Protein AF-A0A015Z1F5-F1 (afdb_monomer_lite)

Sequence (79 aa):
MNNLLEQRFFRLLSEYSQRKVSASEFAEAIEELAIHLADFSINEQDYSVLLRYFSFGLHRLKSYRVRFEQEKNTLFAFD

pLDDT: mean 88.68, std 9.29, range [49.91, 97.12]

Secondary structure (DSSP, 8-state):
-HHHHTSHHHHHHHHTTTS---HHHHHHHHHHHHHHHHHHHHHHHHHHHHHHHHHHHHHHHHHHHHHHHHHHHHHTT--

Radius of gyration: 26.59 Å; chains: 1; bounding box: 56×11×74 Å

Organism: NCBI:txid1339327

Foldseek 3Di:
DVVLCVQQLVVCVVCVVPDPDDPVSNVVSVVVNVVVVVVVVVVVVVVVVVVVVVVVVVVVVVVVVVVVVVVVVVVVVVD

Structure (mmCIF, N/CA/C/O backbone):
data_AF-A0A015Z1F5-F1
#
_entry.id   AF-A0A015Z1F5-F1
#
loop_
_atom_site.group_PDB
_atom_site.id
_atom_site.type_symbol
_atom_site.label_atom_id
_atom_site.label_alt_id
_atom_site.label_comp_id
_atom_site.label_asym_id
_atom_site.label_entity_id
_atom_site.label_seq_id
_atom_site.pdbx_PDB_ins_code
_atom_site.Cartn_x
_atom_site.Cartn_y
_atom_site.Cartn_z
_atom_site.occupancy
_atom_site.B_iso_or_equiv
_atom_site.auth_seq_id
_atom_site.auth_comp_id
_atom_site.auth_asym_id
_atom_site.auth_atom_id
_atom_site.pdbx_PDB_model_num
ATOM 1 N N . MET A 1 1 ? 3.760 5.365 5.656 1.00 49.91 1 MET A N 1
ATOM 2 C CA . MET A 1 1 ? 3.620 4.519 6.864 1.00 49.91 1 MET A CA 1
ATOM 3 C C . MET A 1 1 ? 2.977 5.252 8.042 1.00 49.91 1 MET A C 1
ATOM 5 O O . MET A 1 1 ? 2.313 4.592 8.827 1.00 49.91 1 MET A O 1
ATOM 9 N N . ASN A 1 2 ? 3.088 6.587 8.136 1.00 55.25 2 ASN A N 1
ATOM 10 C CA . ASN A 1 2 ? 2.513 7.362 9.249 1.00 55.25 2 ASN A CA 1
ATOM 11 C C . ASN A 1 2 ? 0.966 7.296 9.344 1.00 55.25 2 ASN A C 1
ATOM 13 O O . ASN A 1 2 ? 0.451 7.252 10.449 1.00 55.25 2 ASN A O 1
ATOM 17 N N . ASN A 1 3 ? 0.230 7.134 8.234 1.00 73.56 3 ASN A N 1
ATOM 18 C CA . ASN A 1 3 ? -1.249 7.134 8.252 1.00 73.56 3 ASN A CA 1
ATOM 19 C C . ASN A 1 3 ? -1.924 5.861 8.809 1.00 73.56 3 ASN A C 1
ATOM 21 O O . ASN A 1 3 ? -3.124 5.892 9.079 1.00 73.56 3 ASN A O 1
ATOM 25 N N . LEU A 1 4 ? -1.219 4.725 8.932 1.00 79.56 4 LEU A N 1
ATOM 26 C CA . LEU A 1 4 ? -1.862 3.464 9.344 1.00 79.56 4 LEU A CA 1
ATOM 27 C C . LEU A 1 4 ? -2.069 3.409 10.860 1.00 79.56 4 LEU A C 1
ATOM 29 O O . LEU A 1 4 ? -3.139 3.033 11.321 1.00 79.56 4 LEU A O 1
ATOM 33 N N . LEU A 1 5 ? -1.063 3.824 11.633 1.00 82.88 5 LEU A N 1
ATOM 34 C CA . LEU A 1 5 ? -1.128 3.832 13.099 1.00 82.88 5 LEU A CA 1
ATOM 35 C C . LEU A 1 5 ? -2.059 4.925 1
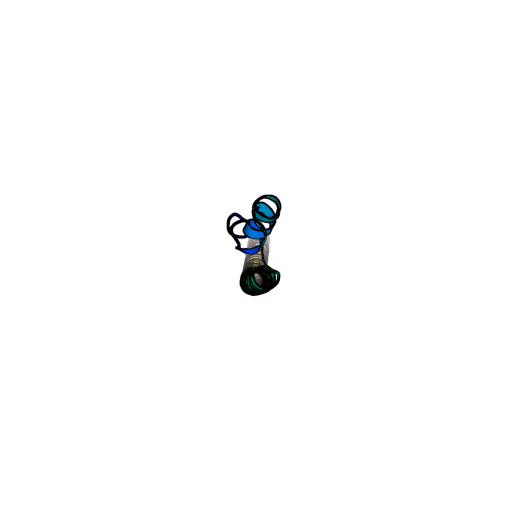3.646 1.00 82.88 5 LEU A C 1
ATOM 37 O O . LEU A 1 5 ? -2.492 4.843 14.790 1.00 82.88 5 LEU A O 1
ATOM 41 N N . GLU A 1 6 ? -2.399 5.917 12.822 1.00 86.75 6 GLU A N 1
ATOM 42 C CA . GLU A 1 6 ? -3.364 6.974 13.145 1.00 86.75 6 GLU A CA 1
ATOM 43 C C . GLU A 1 6 ? -4.829 6.518 12.989 1.00 86.75 6 GLU A C 1
ATOM 45 O O . GLU A 1 6 ? -5.746 7.199 13.463 1.00 86.75 6 GLU A O 1
ATOM 50 N N . GLN A 1 7 ? -5.071 5.355 12.366 1.00 91.00 7 GLN A N 1
ATOM 51 C CA . GLN A 1 7 ? -6.423 4.832 12.177 1.00 91.00 7 GLN A CA 1
ATOM 52 C C . GLN A 1 7 ? -7.108 4.563 13.517 1.00 91.00 7 GLN A C 1
ATOM 54 O O . GLN A 1 7 ? -6.498 4.126 14.500 1.00 91.00 7 GLN A O 1
ATOM 59 N N . ARG A 1 8 ? -8.423 4.804 13.540 1.00 93.06 8 ARG A N 1
ATOM 60 C CA . ARG A 1 8 ? -9.274 4.693 14.732 1.00 93.06 8 ARG A CA 1
ATOM 61 C C . ARG A 1 8 ? -9.103 3.347 15.441 1.00 93.06 8 ARG A C 1
ATOM 63 O O . ARG A 1 8 ? -9.021 3.328 16.663 1.00 93.06 8 ARG A O 1
ATOM 70 N N . PHE A 1 9 ? -8.937 2.259 14.691 1.00 93.75 9 PHE A N 1
ATOM 71 C CA . PHE A 1 9 ? -8.693 0.921 15.234 1.00 93.75 9 PHE A CA 1
ATOM 72 C C . PHE A 1 9 ? -7.478 0.848 16.175 1.00 93.75 9 PHE A C 1
ATOM 74 O O . PHE A 1 9 ? -7.608 0.407 17.316 1.00 93.75 9 PHE A O 1
ATOM 81 N N . PHE A 1 10 ? -6.305 1.320 15.742 1.00 92.19 10 PHE A N 1
ATOM 82 C CA . PHE A 1 10 ? -5.077 1.237 16.545 1.00 92.19 10 PHE A CA 1
ATOM 83 C C . PHE A 1 10 ? -5.123 2.150 17.770 1.00 92.19 10 PHE A C 1
ATOM 85 O O . PHE A 1 10 ? -4.632 1.786 18.840 1.00 92.19 10 PHE A O 1
ATOM 92 N N . ARG A 1 11 ? -5.784 3.303 17.644 1.00 91.62 11 ARG A N 1
ATOM 93 C CA . ARG A 1 11 ? -6.057 4.193 18.775 1.00 91.62 11 ARG A CA 1
ATOM 94 C C . ARG A 1 11 ? -6.966 3.530 19.814 1.00 91.62 11 ARG A C 1
ATOM 96 O O . ARG A 1 11 ? -6.626 3.541 20.992 1.00 91.62 11 ARG A O 1
ATOM 103 N N . LEU A 1 12 ? -8.048 2.870 19.392 1.00 93.06 12 LEU A N 1
ATOM 104 C CA . LEU A 1 12 ? -8.932 2.130 20.303 1.00 93.06 12 LEU A CA 1
ATOM 105 C C . LEU A 1 12 ? -8.209 0.976 21.013 1.00 93.06 12 LEU A C 1
ATOM 107 O O . LEU A 1 12 ? -8.437 0.755 22.201 1.00 93.06 12 LEU A O 1
ATOM 111 N N . LEU A 1 13 ? -7.303 0.270 20.325 1.00 90.94 13 LEU A N 1
ATOM 112 C CA . LEU A 1 13 ? -6.455 -0.748 20.957 1.00 90.94 13 LEU A CA 1
ATOM 113 C C . LEU A 1 13 ? -5.534 -0.150 22.030 1.00 90.94 13 LEU A C 1
ATOM 115 O O . LEU A 1 13 ? -5.377 -0.738 23.099 1.00 90.94 13 LEU A O 1
ATOM 119 N N . SER A 1 14 ? -4.956 1.026 21.771 1.00 89.38 14 SER A N 1
ATOM 120 C CA . SER A 1 14 ? -4.104 1.728 22.737 1.00 89.38 14 SER A CA 1
ATOM 121 C C . SER A 1 14 ? -4.887 2.230 23.955 1.00 89.38 14 SER A C 1
ATOM 123 O O . SER A 1 14 ? -4.358 2.249 25.066 1.00 89.38 14 SER A O 1
ATOM 125 N N . GLU A 1 15 ? -6.141 2.636 23.762 1.00 89.50 15 GLU A N 1
ATOM 126 C CA . GLU A 1 15 ? -7.010 3.173 24.815 1.00 89.50 15 GLU A CA 1
ATOM 127 C C . GLU A 1 15 ? -7.711 2.085 25.641 1.00 89.50 15 GLU A C 1
ATOM 129 O O . GLU A 1 15 ? -8.253 2.383 26.706 1.00 89.50 15 GLU A O 1
ATOM 134 N N . TYR A 1 16 ? -7.674 0.822 25.202 1.00 85.88 16 TYR A N 1
ATOM 135 C CA . TYR A 1 16 ? -8.415 -0.286 25.818 1.00 85.88 16 TYR A CA 1
ATOM 136 C C . TYR A 1 16 ? -8.116 -0.486 27.314 1.00 85.88 16 TYR A C 1
ATOM 138 O O . TYR A 1 16 ? -8.982 -0.911 28.077 1.00 85.88 16 TYR A O 1
ATOM 146 N N . SER A 1 17 ? -6.896 -0.160 27.758 1.00 83.44 17 SER A N 1
ATOM 147 C CA . SER A 1 17 ? -6.506 -0.237 29.174 1.00 83.44 17 SER A CA 1
ATOM 148 C C . SER A 1 17 ? -7.065 0.907 30.030 1.00 83.44 17 SER A C 1
ATOM 150 O O . SER A 1 17 ? -7.207 0.751 31.240 1.00 83.44 17 SER A O 1
ATOM 152 N N . GLN A 1 18 ? -7.385 2.048 29.414 1.00 88.81 18 GLN A N 1
ATOM 153 C CA . GLN A 1 18 ? -7.813 3.277 30.089 1.00 88.81 18 GLN A CA 1
ATOM 154 C C . GLN A 1 18 ? -9.327 3.502 30.005 1.00 88.81 18 GLN A C 1
ATOM 156 O O . GLN A 1 18 ? -9.915 4.113 30.897 1.00 88.81 18 GLN A O 1
ATOM 161 N N . ARG A 1 19 ? -9.971 3.008 28.944 1.00 87.94 19 ARG A N 1
ATOM 162 C CA . ARG A 1 19 ? -11.395 3.196 28.668 1.00 87.94 19 ARG A CA 1
ATOM 163 C C . ARG A 1 19 ? -12.020 1.885 28.214 1.00 87.94 19 ARG A C 1
ATOM 165 O O . ARG A 1 19 ? -11.481 1.170 27.376 1.00 87.94 19 ARG A O 1
ATOM 172 N N . LYS A 1 20 ? -13.231 1.615 28.704 1.00 84.56 20 LYS A N 1
ATOM 173 C CA . LYS A 1 20 ? -14.051 0.514 28.199 1.00 84.56 20 LYS A CA 1
ATOM 174 C C . LYS A 1 20 ? -14.600 0.891 26.820 1.00 84.56 20 LYS A C 1
ATOM 176 O O . LYS A 1 20 ? -15.504 1.718 26.720 1.00 84.56 20 LYS A O 1
ATOM 181 N N . VAL A 1 21 ? -14.017 0.312 25.778 1.00 86.50 21 VAL A N 1
ATOM 182 C CA . VAL A 1 21 ? -14.470 0.457 24.390 1.00 86.50 21 VAL A CA 1
ATOM 183 C C . VAL A 1 21 ? -15.567 -0.573 24.117 1.00 86.50 21 VAL A C 1
ATOM 185 O O . VAL A 1 21 ? -15.474 -1.723 24.553 1.00 86.50 21 VAL A O 1
ATOM 188 N N . SER A 1 22 ? -16.631 -0.160 23.435 1.00 90.94 22 SER A N 1
ATOM 189 C CA . SER A 1 22 ? -17.737 -1.054 23.080 1.00 90.94 22 SER A CA 1
ATOM 190 C C . SER A 1 22 ? -17.392 -1.954 21.888 1.00 90.94 22 SER A C 1
ATOM 192 O O . SER A 1 22 ? -16.574 -1.611 21.035 1.00 90.94 22 SER A O 1
ATOM 194 N N . ALA A 1 23 ? -18.051 -3.113 21.795 1.00 90.44 23 ALA A N 1
ATOM 195 C CA . ALA A 1 23 ? -17.879 -4.009 20.650 1.00 90.44 23 ALA A CA 1
ATOM 196 C C . ALA A 1 23 ? -18.321 -3.355 19.327 1.00 90.44 23 ALA A C 1
ATOM 198 O O . ALA A 1 23 ? -17.705 -3.600 18.294 1.00 90.44 23 ALA A O 1
ATOM 199 N N . SER A 1 
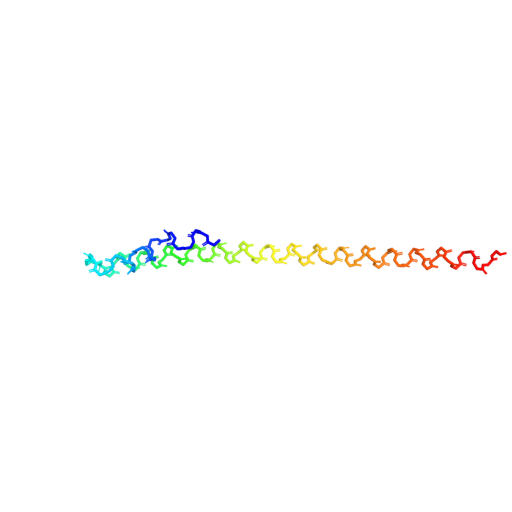24 ? -19.344 -2.493 19.362 1.00 93.69 24 SER A N 1
ATOM 200 C CA . SER A 1 24 ? -19.811 -1.736 18.195 1.00 93.69 24 SER A CA 1
ATOM 201 C C . SER A 1 24 ? -18.780 -0.717 17.713 1.00 93.69 24 SER A C 1
ATOM 203 O O . SER A 1 24 ? -18.513 -0.654 16.520 1.00 93.69 24 SER A O 1
ATOM 205 N N . GLU A 1 25 ? -18.135 0.024 18.623 1.00 92.81 25 GLU A N 1
ATOM 206 C CA . GLU A 1 25 ? -17.061 0.960 18.251 1.00 92.81 25 GLU A CA 1
ATOM 207 C C . GLU A 1 25 ? -15.869 0.239 17.613 1.00 92.81 25 GLU A C 1
ATOM 209 O O . GLU A 1 25 ? -15.262 0.761 16.679 1.00 92.81 25 GLU A O 1
ATOM 214 N N . PHE A 1 26 ? -15.532 -0.959 18.101 1.00 92.88 26 PHE A N 1
ATOM 215 C CA . PHE A 1 26 ? -14.494 -1.782 17.483 1.00 92.88 26 PHE A CA 1
ATOM 216 C C . PHE A 1 26 ? -14.903 -2.296 16.104 1.00 92.88 26 PHE A C 1
ATOM 218 O O . PHE A 1 26 ? -14.074 -2.288 15.199 1.00 92.88 26 PHE A O 1
ATOM 225 N N . ALA A 1 27 ? -16.155 -2.723 15.936 1.00 95.00 27 ALA A N 1
ATOM 226 C CA . ALA A 1 27 ? -16.661 -3.188 14.649 1.00 95.00 27 ALA A CA 1
ATOM 227 C C . ALA A 1 27 ? -16.596 -2.080 13.584 1.00 95.00 27 ALA A C 1
ATOM 229 O O . ALA A 1 27 ? -16.045 -2.312 12.511 1.00 95.00 27 ALA A O 1
ATOM 230 N N . GLU A 1 28 ? -17.046 -0.865 13.912 1.00 95.88 28 GLU A N 1
ATOM 231 C CA . GLU A 1 28 ? -16.931 0.303 13.024 1.00 95.88 28 GLU A CA 1
ATOM 232 C C . GLU A 1 28 ? -15.471 0.613 12.670 1.00 95.88 28 GLU A C 1
ATOM 234 O O . GLU A 1 28 ? -15.134 0.830 11.510 1.00 95.88 28 GLU A O 1
ATOM 239 N N . ALA A 1 29 ? -14.572 0.592 13.657 1.00 94.94 29 ALA A N 1
ATOM 240 C CA . ALA A 1 29 ? -13.163 0.882 13.419 1.00 94.94 29 ALA A CA 1
ATOM 241 C C . ALA A 1 29 ? -12.466 -0.182 12.549 1.00 94.94 29 ALA A C 1
ATOM 243 O O . ALA A 1 29 ? -11.524 0.142 11.825 1.00 94.94 29 ALA A O 1
ATOM 244 N N . ILE A 1 30 ? -12.911 -1.442 12.612 1.00 94.69 30 ILE A N 1
ATOM 245 C CA . ILE A 1 30 ? -12.439 -2.517 11.728 1.00 94.69 30 ILE A CA 1
ATOM 246 C C . ILE A 1 30 ? -12.935 -2.290 10.295 1.00 94.69 30 ILE A C 1
ATOM 248 O O . ILE A 1 30 ? -12.164 -2.482 9.357 1.00 94.69 30 ILE A O 1
ATOM 252 N N . GLU A 1 31 ? -14.184 -1.860 10.114 1.00 96.19 31 GLU A N 1
ATOM 253 C CA . GLU A 1 31 ? -14.745 -1.553 8.794 1.00 96.19 31 GLU A CA 1
ATOM 254 C C . GLU A 1 31 ? -14.029 -0.360 8.139 1.00 96.19 31 GLU A C 1
ATOM 256 O O . GLU A 1 31 ? -13.578 -0.459 6.996 1.00 96.19 31 GLU A O 1
ATOM 261 N N . GLU A 1 32 ? -13.808 0.723 8.890 1.00 94.56 32 GLU A N 1
ATOM 262 C CA . GLU A 1 32 ? -13.014 1.878 8.442 1.00 94.56 32 GLU A CA 1
ATOM 263 C C . GLU A 1 32 ? -11.586 1.475 8.030 1.00 94.56 32 GLU A C 1
ATOM 265 O O . GLU A 1 32 ? -11.070 1.933 7.004 1.00 94.56 32 GLU A O 1
ATOM 270 N N . LEU A 1 33 ? -10.948 0.594 8.812 1.00 94.00 33 LEU A N 1
ATOM 271 C CA . LEU A 1 33 ? -9.614 0.077 8.511 1.00 94.00 33 LEU A CA 1
ATOM 272 C C . LEU A 1 33 ? -9.614 -0.784 7.241 1.00 94.00 33 LEU A C 1
ATOM 274 O O . LEU A 1 33 ? -8.690 -0.679 6.436 1.00 94.00 33 LEU A O 1
ATOM 278 N N . ALA A 1 34 ? -10.636 -1.618 7.043 1.00 93.12 34 ALA A N 1
ATOM 279 C CA . ALA A 1 34 ? -10.760 -2.463 5.860 1.00 93.12 34 ALA A CA 1
ATOM 280 C C . ALA A 1 34 ? -10.892 -1.632 4.574 1.00 93.12 34 ALA A C 1
ATOM 282 O O . ALA A 1 34 ? -10.233 -1.948 3.584 1.00 93.12 34 ALA A O 1
ATOM 283 N N . ILE A 1 35 ? -11.667 -0.542 4.605 1.00 92.00 35 ILE A N 1
ATOM 284 C CA . ILE A 1 35 ? -11.793 0.397 3.478 1.00 92.00 35 ILE A CA 1
ATOM 285 C C . ILE A 1 35 ? -10.435 1.036 3.161 1.00 92.00 35 ILE A C 1
ATOM 287 O O . ILE A 1 35 ? -9.982 0.987 2.019 1.00 92.00 35 ILE A O 1
ATOM 291 N N . HIS A 1 36 ? -9.734 1.552 4.176 1.00 89.56 36 HIS A N 1
ATOM 292 C CA . HIS A 1 36 ? -8.403 2.139 3.986 1.00 89.56 36 HIS A CA 1
ATOM 293 C C . HIS A 1 36 ? -7.389 1.145 3.405 1.00 89.56 36 HIS A C 1
ATOM 295 O O . HIS A 1 36 ? -6.573 1.516 2.561 1.00 89.56 36 HIS A O 1
ATOM 301 N N . LEU A 1 37 ? -7.415 -0.112 3.859 1.00 88.06 37 LEU A N 1
ATOM 302 C CA . LEU A 1 37 ? -6.533 -1.159 3.343 1.00 88.06 37 LEU A CA 1
ATOM 303 C C . LEU A 1 37 ? -6.869 -1.527 1.894 1.00 88.06 37 LEU A C 1
ATOM 305 O O . LEU A 1 37 ? -5.949 -1.750 1.107 1.00 88.06 37 LEU A O 1
ATOM 309 N N . ALA A 1 38 ? -8.152 -1.557 1.528 1.00 87.31 38 ALA A N 1
ATOM 310 C CA . ALA A 1 38 ? -8.577 -1.792 0.153 1.00 87.31 38 ALA A CA 1
ATOM 311 C C . ALA A 1 38 ? -8.096 -0.670 -0.784 1.00 87.31 38 ALA A C 1
ATOM 313 O O . ALA A 1 38 ? -7.467 -0.959 -1.802 1.00 87.31 38 ALA A O 1
ATOM 314 N N . ASP A 1 39 ? -8.290 0.596 -0.403 1.00 86.31 39 ASP A N 1
ATOM 315 C CA . ASP A 1 39 ? -7.830 1.754 -1.182 1.00 86.31 39 ASP A CA 1
ATOM 316 C C . ASP A 1 39 ? -6.301 1.785 -1.320 1.00 86.31 39 ASP A C 1
ATOM 318 O O . ASP A 1 39 ? -5.762 2.030 -2.404 1.00 86.31 39 ASP A O 1
ATOM 322 N N . PHE A 1 40 ? -5.577 1.489 -0.235 1.00 84.06 40 PHE A N 1
ATOM 323 C CA . PHE A 1 40 ? -4.118 1.406 -0.266 1.00 84.06 40 PHE A
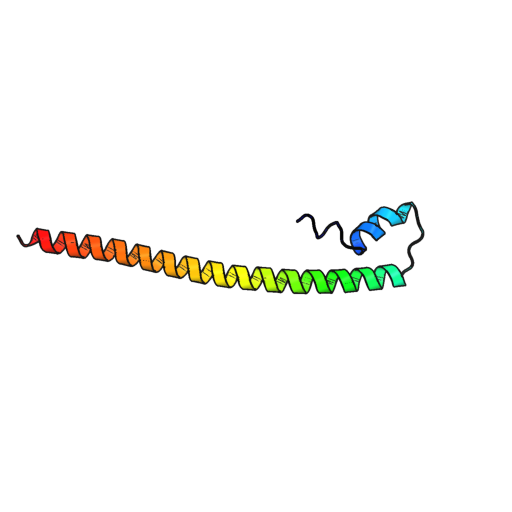 CA 1
ATOM 324 C C . PHE A 1 40 ? -3.632 0.281 -1.186 1.00 84.06 40 PHE A C 1
ATOM 326 O O . PHE A 1 40 ? -2.720 0.498 -1.983 1.00 84.06 40 PHE A O 1
ATOM 333 N N . SER A 1 41 ? -4.259 -0.897 -1.110 1.00 79.12 41 SER A N 1
ATOM 334 C CA . SER A 1 41 ? -3.917 -2.048 -1.950 1.00 79.12 41 SER A CA 1
ATOM 335 C C . SER A 1 41 ? -4.139 -1.759 -3.434 1.00 79.12 41 SER A C 1
ATOM 337 O O . SER A 1 41 ? -3.327 -2.180 -4.257 1.00 79.12 41 SER A O 1
ATOM 339 N N . ILE A 1 42 ? -5.214 -1.048 -3.788 1.00 80.69 42 ILE A N 1
ATOM 340 C CA . ILE A 1 42 ? -5.482 -0.637 -5.173 1.00 80.69 42 ILE A CA 1
ATOM 341 C C . ILE A 1 42 ? -4.377 0.306 -5.654 1.00 80.69 42 ILE A C 1
ATOM 343 O O . ILE A 1 42 ? -3.778 0.075 -6.704 1.00 80.69 42 ILE A O 1
ATOM 347 N N . ASN A 1 43 ? -4.047 1.316 -4.849 1.00 84.50 43 ASN A N 1
ATOM 348 C CA . ASN A 1 43 ? -3.011 2.284 -5.187 1.00 84.50 43 ASN A CA 1
ATOM 349 C C . ASN A 1 43 ? -1.628 1.623 -5.359 1.00 84.50 43 ASN A C 1
ATOM 351 O O . ASN A 1 43 ? -0.924 1.876 -6.335 1.00 84.50 43 ASN A O 1
ATOM 355 N N . GLU A 1 44 ? -1.236 0.731 -4.443 1.00 85.38 44 GLU A N 1
ATOM 356 C CA . GLU A 1 44 ? 0.013 -0.033 -4.549 1.00 85.38 44 GLU A CA 1
ATOM 357 C C . GLU A 1 44 ? 0.049 -0.880 -5.827 1.00 85.38 44 GLU A C 1
ATOM 359 O O . GLU A 1 44 ? 1.062 -0.905 -6.537 1.00 85.38 44 GLU A O 1
ATOM 364 N N . GLN A 1 45 ? -1.065 -1.535 -6.160 1.00 86.69 45 GLN A N 1
ATOM 365 C CA . GLN A 1 45 ? -1.158 -2.340 -7.366 1.00 86.69 45 GLN A CA 1
ATOM 366 C C . GLN A 1 45 ? -1.019 -1.486 -8.634 1.00 86.69 45 GLN A C 1
ATOM 368 O O . GLN A 1 45 ? -0.230 -1.851 -9.511 1.00 86.69 45 GLN A O 1
ATOM 373 N N . ASP A 1 46 ? -1.670 -0.326 -8.711 1.00 89.81 46 ASP A N 1
ATOM 374 C CA . ASP A 1 46 ? -1.530 0.609 -9.834 1.00 89.81 46 ASP A CA 1
ATOM 375 C C . ASP A 1 46 ? -0.086 1.110 -9.989 1.00 89.81 46 ASP A C 1
ATOM 377 O O . ASP A 1 46 ? 0.479 1.098 -11.092 1.00 89.81 46 ASP A O 1
ATOM 381 N N . TYR A 1 47 ? 0.575 1.460 -8.882 1.00 88.06 47 TYR A N 1
ATOM 382 C CA . TYR A 1 47 ? 1.993 1.825 -8.899 1.00 88.06 47 TYR A CA 1
ATOM 383 C C . TYR A 1 47 ? 2.892 0.673 -9.357 1.00 88.06 47 TYR A C 1
ATOM 385 O O . TYR A 1 47 ? 3.827 0.899 -10.132 1.00 88.06 47 TYR A O 1
ATOM 393 N N . SER A 1 48 ? 2.612 -0.564 -8.937 1.00 90.50 48 SER A N 1
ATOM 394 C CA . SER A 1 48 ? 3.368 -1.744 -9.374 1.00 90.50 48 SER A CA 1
------------
What is expected:
From the data above, reproduce word for word the lines running from the line with "ATOM 146 N N" to the line with "ATOM 196 C C", ends included.

Output of the task:
ATOM 146 N N . SER A 1 17 ? -6.896 -0.160 27.758 1.00 83.44 17 SER A N 1
ATOM 147 C CA . SER A 1 17 ? -6.506 -0.237 29.174 1.00 83.44 17 SER A CA 1
ATOM 148 C C . SER A 1 17 ? -7.065 0.907 30.030 1.00 83.44 17 SER A C 1
ATOM 150 O O . SER A 1 17 ? -7.207 0.751 31.240 1.00 83.44 17 SER A O 1
ATOM 152 N N . GLN A 1 18 ? -7.385 2.048 29.414 1.00 88.81 18 GLN A N 1
ATOM 153 C CA . GLN A 1 18 ? -7.813 3.277 30.089 1.00 88.81 18 GLN A CA 1
ATOM 154 C C . GLN A 1 18 ? -9.327 3.502 30.005 1.00 88.81 18 GLN A C 1
ATOM 156 O O . GLN A 1 18 ? -9.915 4.113 30.897 1.00 88.81 18 GLN A O 1
ATOM 161 N N . ARG A 1 19 ? -9.971 3.008 28.944 1.00 87.94 19 ARG A N 1
ATOM 162 C CA . ARG A 1 19 ? -11.395 3.196 28.668 1.00 87.94 19 ARG A CA 1
ATOM 163 C C . ARG A 1 19 ? -12.020 1.885 28.214 1.00 87.94 19 ARG A C 1
ATOM 165 O O . ARG A 1 19 ? -11.481 1.170 27.376 1.00 87.94 19 ARG A O 1
ATOM 172 N N . LYS A 1 20 ? -13.231 1.615 28.704 1.00 84.56 20 LYS A N 1
ATOM 173 C CA . LYS A 1 20 ? -14.051 0.514 28.199 1.00 84.56 20 LYS A CA 1
ATOM 174 C C . LYS A 1 20 ? -14.600 0.891 26.820 1.00 84.56 20 LYS A C 1
ATOM 176 O O . LYS A 1 20 ? -15.504 1.718 26.720 1.00 84.56 20 LYS A O 1
ATOM 181 N N . VAL A 1 21 ? -14.017 0.312 25.778 1.00 86.50 21 VAL A N 1
ATOM 182 C CA . VAL A 1 21 ? -14.470 0.457 24.390 1.00 86.50 21 VAL A CA 1
ATOM 183 C C . VAL A 1 21 ? -15.567 -0.573 24.117 1.00 86.50 21 VAL A C 1
ATOM 185 O O . VAL A 1 21 ? -15.474 -1.723 24.553 1.00 86.50 21 VAL A O 1
ATOM 188 N N . SER A 1 22 ? -16.631 -0.160 23.435 1.00 90.94 22 SER A N 1
ATOM 189 C CA . SER A 1 22 ? -17.737 -1.054 23.080 1.00 90.94 22 SER A CA 1
ATOM 190 C C . SER A 1 22 ? -17.392 -1.954 21.888 1.00 90.94 22 SER A C 1
ATOM 192 O O . SER A 1 22 ? -16.574 -1.611 21.035 1.00 90.94 22 SER A O 1
ATOM 194 N N . ALA A 1 23 ? -18.051 -3.113 21.795 1.00 90.44 23 ALA A N 1
ATOM 195 C CA . ALA A 1 23 ? -17.879 -4.009 20.650 1.00 90.44 23 ALA A CA 1
ATOM 196 C C . ALA A 1 23 ? -18.321 -3.355 19.327 1.00 90.44 23 ALA A C 1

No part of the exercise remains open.